WHAT TO PRODUCE: Although pictures appear in the entries below, leave them out and print exactly the lines from the first line through the line containing "ATOM 9 N N .".

(Data items)
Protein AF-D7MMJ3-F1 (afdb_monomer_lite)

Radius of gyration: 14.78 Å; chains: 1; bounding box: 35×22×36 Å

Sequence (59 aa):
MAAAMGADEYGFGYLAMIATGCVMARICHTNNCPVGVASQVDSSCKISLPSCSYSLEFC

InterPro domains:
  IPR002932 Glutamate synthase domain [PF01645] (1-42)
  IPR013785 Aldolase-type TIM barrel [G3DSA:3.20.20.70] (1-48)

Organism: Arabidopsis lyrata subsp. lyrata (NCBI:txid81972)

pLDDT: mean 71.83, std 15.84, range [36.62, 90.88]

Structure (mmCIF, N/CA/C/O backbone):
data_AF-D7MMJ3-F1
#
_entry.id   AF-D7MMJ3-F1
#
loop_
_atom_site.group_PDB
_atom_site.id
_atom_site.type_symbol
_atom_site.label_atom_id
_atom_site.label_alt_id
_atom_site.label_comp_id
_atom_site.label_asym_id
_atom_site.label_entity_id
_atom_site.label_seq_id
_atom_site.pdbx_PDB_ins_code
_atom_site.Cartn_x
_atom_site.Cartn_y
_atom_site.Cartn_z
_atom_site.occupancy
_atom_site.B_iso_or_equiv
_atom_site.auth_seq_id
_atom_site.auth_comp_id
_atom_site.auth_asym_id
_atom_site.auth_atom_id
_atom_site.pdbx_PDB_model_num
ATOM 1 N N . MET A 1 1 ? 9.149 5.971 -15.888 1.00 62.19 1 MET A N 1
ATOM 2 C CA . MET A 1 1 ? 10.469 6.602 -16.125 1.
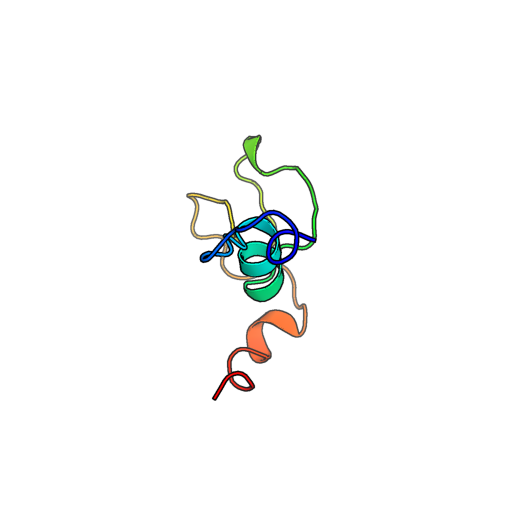00 62.19 1 MET A CA 1
ATOM 3 C C . MET A 1 1 ? 11.646 5.780 -15.574 1.00 62.19 1 MET A C 1
ATOM 5 O O . MET A 1 1 ? 12.764 6.257 -15.646 1.00 62.19 1 MET A O 1
ATOM 9 N N . ALA A 1 2 ? 11.438 4.546 -15.086 1.00 79.25 2 ALA A N 1
ATOM 10 C CA . ALA A 1 2 ? 12.535 3.655 -14.684 1.00 79.25 2 ALA A CA 1
ATOM 11 C C . ALA A 1 2 ? 13.062 2.797 -15.862 1.00 79.25 2 ALA A C 1
ATOM 13 O O . ALA A 1 2 ? 14.271 2.698 -16.023 1.00 79.25 2 ALA A O 1
ATOM 14 N N . ALA A 1 3 ? 12.191 2.350 -16.783 1.00 79.69 3 ALA A N 1
ATOM
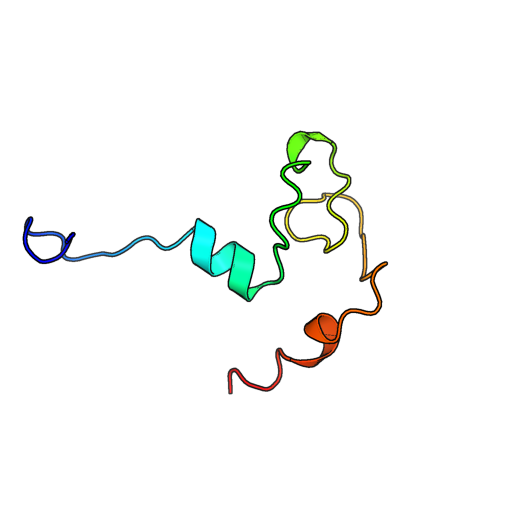 15 C CA . ALA A 1 3 ? 12.598 1.692 -18.040 1.00 79.69 3 ALA A CA 1
ATOM 16 C C . ALA A 1 3 ? 13.574 2.537 -18.878 1.00 79.69 3 ALA A C 1
ATOM 18 O O . ALA A 1 3 ? 14.581 2.053 -19.376 1.00 79.69 3 ALA A O 1
ATOM 19 N N . ALA A 1 4 ? 13.281 3.837 -19.005 1.00 84.00 4 ALA A N 1
ATOM 20 C CA . ALA A 1 4 ? 14.087 4.776 -19.788 1.00 84.00 4 ALA A CA 1
ATOM 21 C C . ALA A 1 4 ? 15.470 5.055 -19.169 1.00 84.00 4 ALA A C 1
ATOM 23 O O . ALA A 1 4 ? 16.355 5.540 -19.861 1.00 84.00 4 ALA A O 1
ATOM 24 N N . MET A 1 5 ? 15.649 4.741 -
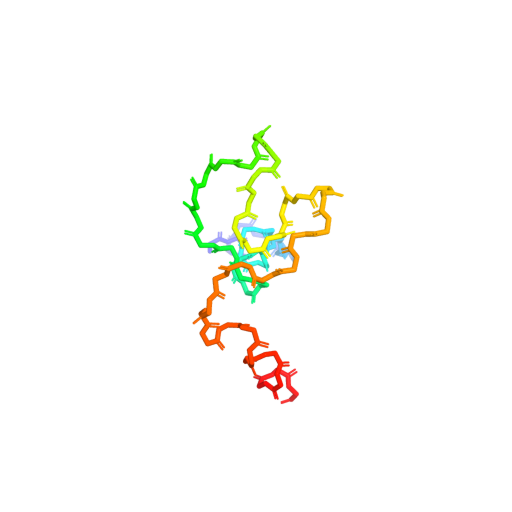17.882 1.00 85.19 5 MET A N 1
ATOM 25 C CA . MET A 1 5 ? 16.917 4.857 -17.155 1.00 85.19 5 MET A CA 1
ATOM 26 C C . MET A 1 5 ? 17.630 3.496 -17.020 1.00 85.19 5 MET A C 1
ATOM 28 O O . MET A 1 5 ? 18.570 3.383 -16.241 1.00 85.19 5 MET A O 1
ATOM 32 N N . GLY A 1 6 ? 17.189 2.467 -17.761 1.00 89.38 6 GLY A N 1
ATOM 33 C CA . GLY A 1 6 ? 17.822 1.145 -17.786 1.00 89.38 6 GLY A CA 1
ATOM 34 C C . GLY A 1 6 ? 17.448 0.209 -16.631 1.00 89.38 6 GLY A C 1
ATOM 35 O O . GLY A 1 6 ? 18.192 -0.727 -16.361 1.00 89.38 6 GLY A O 1
ATOM 36 N N . ALA A 1 7 ? 16.332 0.444 -15.931 1.00 90.88 7 ALA A N 1
ATOM 37 C CA . ALA A 1 7 ? 15.857 -0.479 -14.899 1.00 90.88 7 ALA A CA 1
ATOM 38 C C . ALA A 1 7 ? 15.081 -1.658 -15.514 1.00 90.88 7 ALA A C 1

WRITTEN SOLUTION:
Protein AF-D7MMJ3-F1 (afdb_monomer_lite)

Radius of gyration: 14.78 Å; chains: 1; bounding box: 35×22×36 Å

Sequence (59 aa):
MAAAMGADEYGFGYLAMIATGCVMARICHTNNCPVGVASQVDSSCKISLPSCSYSLEFC

InterPro domains:
  IPR002932 Glutamate synthase domain [PF01645] (1-42)
  IPR013785 Aldolase-type TIM barrel [G3DSA:3.20.20.70] (1-48)

Organism: Arabidopsis lyrata subsp. lyrata (NCBI:txid81972)

pLDDT: mean 71.83, std 15.84, range [36.62, 90.88]

Structure (mmCIF, N/CA/C/O backbone):
data_AF-D7MMJ3-F1
#
_entry.id   AF-D7MMJ3-F1
#
loop_
_atom_site.group_PDB
_atom_site.id
_atom_site.type_symbol
_atom_site.label_atom_id
_atom_site.label_alt_id
_atom_site.label_comp_id
_atom_site.label_asym_id
_atom_site.label_entity_id
_atom_site.label_seq_id
_atom_site.pdbx_PDB_ins_code
_atom_site.Cartn_x
_atom_site.Cartn_y
_atom_site.Cartn_z
_atom_site.occupancy
_atom_site.B_iso_or_equiv
_atom_site.auth_seq_id
_atom_site.auth_comp_id
_atom_site.auth_asym_id
_atom_site.auth_atom_id
_atom_site.pdbx_PDB_model_num
ATOM 1 N N . MET A 1 1 ? 9.149 5.971 -15.888 1.00 62.19 1 MET A N 1
ATOM 2 C CA . MET A 1 1 ? 10.469 6.602 -16.125 1.
00 62.19 1 MET A CA 1
ATOM 3 C C . MET A 1 1 ? 11.646 5.780 -15.574 1.00 62.19 1 MET A C 1
ATOM 5 O O . MET A 1 1 ? 12.764 6.257 -15.646 1.00 62.19 1 MET A O 1
ATOM 9 N N . ALA A 1 2 ? 11.438 4.546 -15.086 1.00 79.25 2 ALA A N 1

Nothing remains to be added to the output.